Treasury Wine Estates: Positive investment thesis hasn’t changed
About the author:
- Author name:
- By Belinda Moore
- Job title:
- Senior Analyst
- Date posted:
- 18 October 2021, 10:00 AM
- Sectors Covered:
- Agriculture, Food & Beverage, Travel and Chemicals
- Unsurprisingly, COVID has continued to impact some of TWE’s key channels, particularly the higher margin ones. However, with key markets starting to reopen, we expect sales to improve from here. We also highlight that TWE is performing well in what it can control and in markets not impacted by COVID.
- TWE reiterated its medium-term growth targets - sustainable top-line growth, high single-digit earnings growth pa, materially higher margins and ROCE.
- The new divisional operating model is already seeing tangible signs of improvement across the brands. We continue to believe that this structure will achieve demerger type benefits without the additional costs. It also allows the market to properly value the iconic Penfolds brand.
- We believe that the strategies TWE has in place will deliver solid earnings growth over coming years. Recent share price weakness represents a great buying opportunity in this high quality company. Add maintained.

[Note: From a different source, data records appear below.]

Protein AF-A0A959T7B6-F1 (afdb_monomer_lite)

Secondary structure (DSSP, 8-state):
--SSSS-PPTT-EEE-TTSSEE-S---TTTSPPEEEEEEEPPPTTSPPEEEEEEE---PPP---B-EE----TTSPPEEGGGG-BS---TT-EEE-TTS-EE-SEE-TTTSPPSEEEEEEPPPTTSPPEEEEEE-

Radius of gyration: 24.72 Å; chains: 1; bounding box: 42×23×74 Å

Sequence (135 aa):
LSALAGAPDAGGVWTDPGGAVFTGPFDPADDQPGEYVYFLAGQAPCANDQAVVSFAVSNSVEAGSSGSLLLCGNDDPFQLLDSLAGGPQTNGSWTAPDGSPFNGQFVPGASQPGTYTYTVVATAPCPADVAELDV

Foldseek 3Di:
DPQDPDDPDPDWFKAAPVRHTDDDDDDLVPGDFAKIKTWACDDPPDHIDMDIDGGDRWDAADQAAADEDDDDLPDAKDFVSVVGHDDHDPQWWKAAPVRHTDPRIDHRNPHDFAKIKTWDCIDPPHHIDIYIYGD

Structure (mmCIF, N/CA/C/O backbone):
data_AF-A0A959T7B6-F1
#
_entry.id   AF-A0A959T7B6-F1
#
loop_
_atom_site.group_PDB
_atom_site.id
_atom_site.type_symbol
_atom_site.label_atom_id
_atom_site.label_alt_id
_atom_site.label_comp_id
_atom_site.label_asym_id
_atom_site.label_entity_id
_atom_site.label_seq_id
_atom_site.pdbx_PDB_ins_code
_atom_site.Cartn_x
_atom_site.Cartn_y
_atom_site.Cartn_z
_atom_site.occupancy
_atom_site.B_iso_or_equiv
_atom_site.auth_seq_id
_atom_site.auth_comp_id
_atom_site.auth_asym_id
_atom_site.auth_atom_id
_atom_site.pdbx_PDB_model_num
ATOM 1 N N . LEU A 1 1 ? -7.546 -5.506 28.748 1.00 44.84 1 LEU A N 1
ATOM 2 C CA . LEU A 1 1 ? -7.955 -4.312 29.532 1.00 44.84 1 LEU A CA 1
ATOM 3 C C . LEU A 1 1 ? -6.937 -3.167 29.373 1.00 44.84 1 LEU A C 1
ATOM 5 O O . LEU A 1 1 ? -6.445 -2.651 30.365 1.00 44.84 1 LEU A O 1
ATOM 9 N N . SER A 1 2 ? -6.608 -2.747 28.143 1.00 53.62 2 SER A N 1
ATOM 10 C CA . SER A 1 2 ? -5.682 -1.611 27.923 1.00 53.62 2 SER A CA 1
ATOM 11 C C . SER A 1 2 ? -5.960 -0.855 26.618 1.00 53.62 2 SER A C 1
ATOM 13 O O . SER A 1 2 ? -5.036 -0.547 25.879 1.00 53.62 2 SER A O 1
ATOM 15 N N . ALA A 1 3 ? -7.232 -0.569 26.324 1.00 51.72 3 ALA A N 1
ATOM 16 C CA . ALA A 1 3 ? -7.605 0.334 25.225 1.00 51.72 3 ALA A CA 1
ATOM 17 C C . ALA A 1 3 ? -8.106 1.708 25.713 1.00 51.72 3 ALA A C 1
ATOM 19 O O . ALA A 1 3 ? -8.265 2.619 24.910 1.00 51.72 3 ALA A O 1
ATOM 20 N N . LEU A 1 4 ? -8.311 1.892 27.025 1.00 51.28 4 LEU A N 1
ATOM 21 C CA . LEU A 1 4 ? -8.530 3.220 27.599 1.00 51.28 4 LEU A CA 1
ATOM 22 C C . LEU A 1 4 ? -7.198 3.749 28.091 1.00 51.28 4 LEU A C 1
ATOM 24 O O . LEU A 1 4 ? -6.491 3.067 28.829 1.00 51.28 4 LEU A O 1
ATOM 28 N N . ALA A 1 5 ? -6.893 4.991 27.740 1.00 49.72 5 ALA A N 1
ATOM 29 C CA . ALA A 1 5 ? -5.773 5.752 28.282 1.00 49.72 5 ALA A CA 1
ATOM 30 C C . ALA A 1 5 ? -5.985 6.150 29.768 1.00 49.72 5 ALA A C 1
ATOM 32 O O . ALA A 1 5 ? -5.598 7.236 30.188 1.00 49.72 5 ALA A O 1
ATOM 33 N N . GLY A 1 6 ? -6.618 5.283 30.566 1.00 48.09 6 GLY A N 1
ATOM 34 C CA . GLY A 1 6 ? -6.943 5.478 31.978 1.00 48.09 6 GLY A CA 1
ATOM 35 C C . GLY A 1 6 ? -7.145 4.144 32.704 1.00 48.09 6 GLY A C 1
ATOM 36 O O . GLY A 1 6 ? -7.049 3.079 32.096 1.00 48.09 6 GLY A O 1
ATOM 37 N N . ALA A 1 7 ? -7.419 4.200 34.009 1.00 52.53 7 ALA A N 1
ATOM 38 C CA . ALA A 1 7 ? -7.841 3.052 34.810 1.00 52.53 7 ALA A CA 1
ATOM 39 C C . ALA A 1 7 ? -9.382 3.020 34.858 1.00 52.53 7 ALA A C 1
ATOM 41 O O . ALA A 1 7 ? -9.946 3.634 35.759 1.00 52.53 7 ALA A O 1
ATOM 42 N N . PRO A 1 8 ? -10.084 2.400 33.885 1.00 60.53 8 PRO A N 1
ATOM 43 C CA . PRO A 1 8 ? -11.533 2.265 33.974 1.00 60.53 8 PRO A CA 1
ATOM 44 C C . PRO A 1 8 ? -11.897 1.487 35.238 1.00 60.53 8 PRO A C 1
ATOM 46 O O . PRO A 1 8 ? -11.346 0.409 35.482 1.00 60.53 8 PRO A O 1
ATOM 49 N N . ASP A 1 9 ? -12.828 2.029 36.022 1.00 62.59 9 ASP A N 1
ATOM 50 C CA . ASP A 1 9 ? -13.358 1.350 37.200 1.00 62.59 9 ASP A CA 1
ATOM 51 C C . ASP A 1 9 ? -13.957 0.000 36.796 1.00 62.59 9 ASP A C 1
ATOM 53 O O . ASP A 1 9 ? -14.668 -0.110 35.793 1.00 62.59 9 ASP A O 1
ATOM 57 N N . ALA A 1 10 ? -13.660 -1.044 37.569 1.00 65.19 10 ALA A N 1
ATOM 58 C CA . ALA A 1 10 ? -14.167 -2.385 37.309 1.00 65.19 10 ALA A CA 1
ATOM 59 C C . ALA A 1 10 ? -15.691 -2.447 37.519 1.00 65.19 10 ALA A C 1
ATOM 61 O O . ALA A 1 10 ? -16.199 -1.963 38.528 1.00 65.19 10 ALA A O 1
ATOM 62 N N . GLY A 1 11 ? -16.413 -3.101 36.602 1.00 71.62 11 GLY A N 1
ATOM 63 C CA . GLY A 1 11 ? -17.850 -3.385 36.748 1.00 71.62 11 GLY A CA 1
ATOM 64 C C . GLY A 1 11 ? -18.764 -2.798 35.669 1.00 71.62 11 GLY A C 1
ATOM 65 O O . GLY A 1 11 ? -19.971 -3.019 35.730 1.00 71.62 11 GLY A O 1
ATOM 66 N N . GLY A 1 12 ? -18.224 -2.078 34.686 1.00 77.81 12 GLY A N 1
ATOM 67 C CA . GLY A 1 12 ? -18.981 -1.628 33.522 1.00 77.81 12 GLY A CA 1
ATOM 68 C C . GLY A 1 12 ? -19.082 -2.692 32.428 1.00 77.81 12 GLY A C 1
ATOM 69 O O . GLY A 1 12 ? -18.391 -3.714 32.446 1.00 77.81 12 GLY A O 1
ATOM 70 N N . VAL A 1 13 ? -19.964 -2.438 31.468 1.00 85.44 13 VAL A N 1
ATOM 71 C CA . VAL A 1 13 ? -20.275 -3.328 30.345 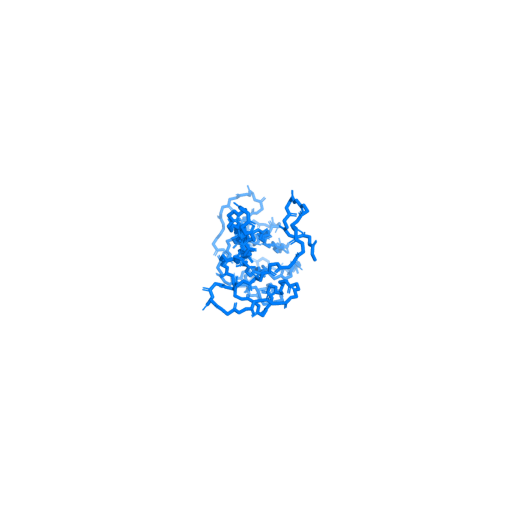1.00 85.44 13 VAL A CA 1
ATOM 72 C C . VAL A 1 13 ? -19.848 -2.645 29.054 1.00 85.44 13 VAL A C 1
ATOM 74 O O . VAL A 1 13 ? -20.151 -1.471 28.849 1.00 85.44 13 VAL A O 1
ATOM 77 N N . TRP A 1 14 ? -19.144 -3.372 28.190 1.00 88.19 14 TRP A N 1
ATOM 78 C CA . TRP A 1 14 ? -18.866 -2.909 26.835 1.00 88.19 14 TRP A CA 1
ATOM 79 C C . TRP A 1 14 ? -20.009 -3.276 25.906 1.00 88.19 14 TRP A C 1
ATOM 81 O O . TRP A 1 14 ? -20.573 -4.364 26.008 1.00 88.19 14 TRP A O 1
ATOM 91 N N . THR A 1 15 ? -20.308 -2.384 24.975 1.00 89.44 15 THR A N 1
ATOM 92 C CA . THR A 1 15 ? -21.215 -2.626 23.856 1.00 89.44 15 THR A CA 1
ATOM 93 C C . THR A 1 15 ? -20.494 -2.354 22.546 1.00 89.44 15 THR A C 1
ATOM 95 O O . THR A 1 15 ? -19.691 -1.422 22.469 1.00 89.44 15 THR A O 1
ATOM 98 N N . ASP A 1 16 ? -20.726 -3.212 21.560 1.00 89.31 16 ASP A N 1
ATOM 99 C CA . ASP A 1 16 ? -20.195 -3.082 20.205 1.00 89.31 16 ASP A CA 1
ATOM 100 C C . ASP A 1 16 ? -21.018 -2.071 19.372 1.00 89.31 16 ASP A C 1
ATOM 102 O O . ASP A 1 16 ? -22.069 -1.599 19.828 1.00 89.31 16 ASP A O 1
ATOM 106 N N . PRO A 1 17 ? -20.588 -1.741 18.139 1.00 87.12 17 PRO A N 1
ATOM 107 C CA . PRO A 1 17 ? -21.322 -0.821 17.269 1.00 87.12 17 PRO A CA 1
ATOM 108 C C . PRO A 1 17 ? -22.730 -1.310 16.888 1.00 87.12 17 PRO A C 1
ATOM 110 O O . PRO A 1 17 ? -23.571 -0.511 16.475 1.00 87.12 17 PRO A O 1
ATOM 113 N N . GLY A 1 18 ? -22.995 -2.615 17.000 1.00 86.88 18 GLY A N 1
ATOM 114 C CA . GLY A 1 18 ? -24.306 -3.231 16.791 1.00 86.88 18 GLY A CA 1
ATOM 115 C C . GLY A 1 18 ? -25.211 -3.190 18.029 1.00 86.88 18 GLY A C 1
ATOM 116 O O . GLY A 1 18 ? -26.379 -3.574 17.943 1.00 86.88 18 GLY A O 1
ATOM 117 N N . GLY A 1 19 ? -24.703 -2.712 19.168 1.00 85.12 19 GLY A N 1
ATOM 118 C CA . GLY A 1 19 ? -25.403 -2.645 20.448 1.00 85.12 19 GLY A CA 1
ATOM 119 C C . GLY A 1 19 ? -25.403 -3.955 21.243 1.00 85.12 19 GLY A C 1
ATOM 120 O O . GLY A 1 19 ? -26.111 -4.043 22.250 1.00 85.12 19 GLY A O 1
ATOM 121 N N . ALA A 1 20 ? -24.646 -4.973 20.828 1.00 87.69 20 ALA A N 1
ATOM 122 C CA . ALA A 1 20 ? -24.488 -6.206 21.593 1.00 87.69 20 ALA A CA 1
ATOM 123 C C . ALA A 1 20 ? -23.402 -6.048 22.664 1.00 87.69 20 ALA A C 1
ATOM 125 O O . ALA A 1 20 ? -22.505 -5.217 22.550 1.00 87.69 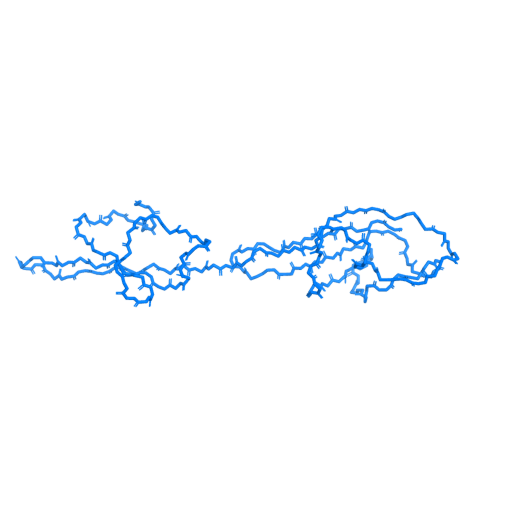20 ALA A O 1
ATOM 126 N N . VAL A 1 21 ? -23.487 -6.840 23.737 1.00 88.00 21 VAL A N 1
ATOM 127 C CA . VAL A 1 21 ? -22.464 -6.825 24.789 1.00 88.00 21 VAL A CA 1
ATOM 128 C C . VAL A 1 21 ? -21.159 -7.384 24.229 1.00 88.00 21 VAL A C 1
ATOM 130 O O . VAL A 1 21 ? -21.109 -8.538 23.811 1.00 88.00 21 VAL A O 1
ATOM 133 N N . PHE A 1 22 ? -20.105 -6.575 24.270 1.00 86.38 22 PHE A N 1
ATOM 134 C CA . PHE A 1 22 ? -18.775 -6.947 23.817 1.00 86.38 22 PHE A CA 1
ATOM 135 C C . PHE A 1 22 ? -17.934 -7.450 24.993 1.00 86.38 22 PHE A C 1
ATOM 137 O O . PHE A 1 22 ? -17.885 -6.829 26.056 1.00 86.38 22 PHE A O 1
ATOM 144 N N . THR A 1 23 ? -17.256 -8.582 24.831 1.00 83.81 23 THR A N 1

AGM update: 1Q is impacted by COVID but executing on the controllables
At its AGM, TWE provided a brief 1Q22 trading update. Despite the recovery of some channels being slightly behind expectations given COVID restrictions and ongoing global logistics and supply chain issues, TWE said that overall, it is pleased with the business’s 1Q22 underlying performance.
Analysis: 1Q had some COVID impacts; more markets should reopen in 2Q
Due to COVD restrictions, TWE’s higher margin channels such as duty free, cellar doors and on-premise have been either closed or disrupted. Specifically, in the US, re-openings have continued at a gradual pace, but on-premise depletions growth has been slower than expected due to the delta variant.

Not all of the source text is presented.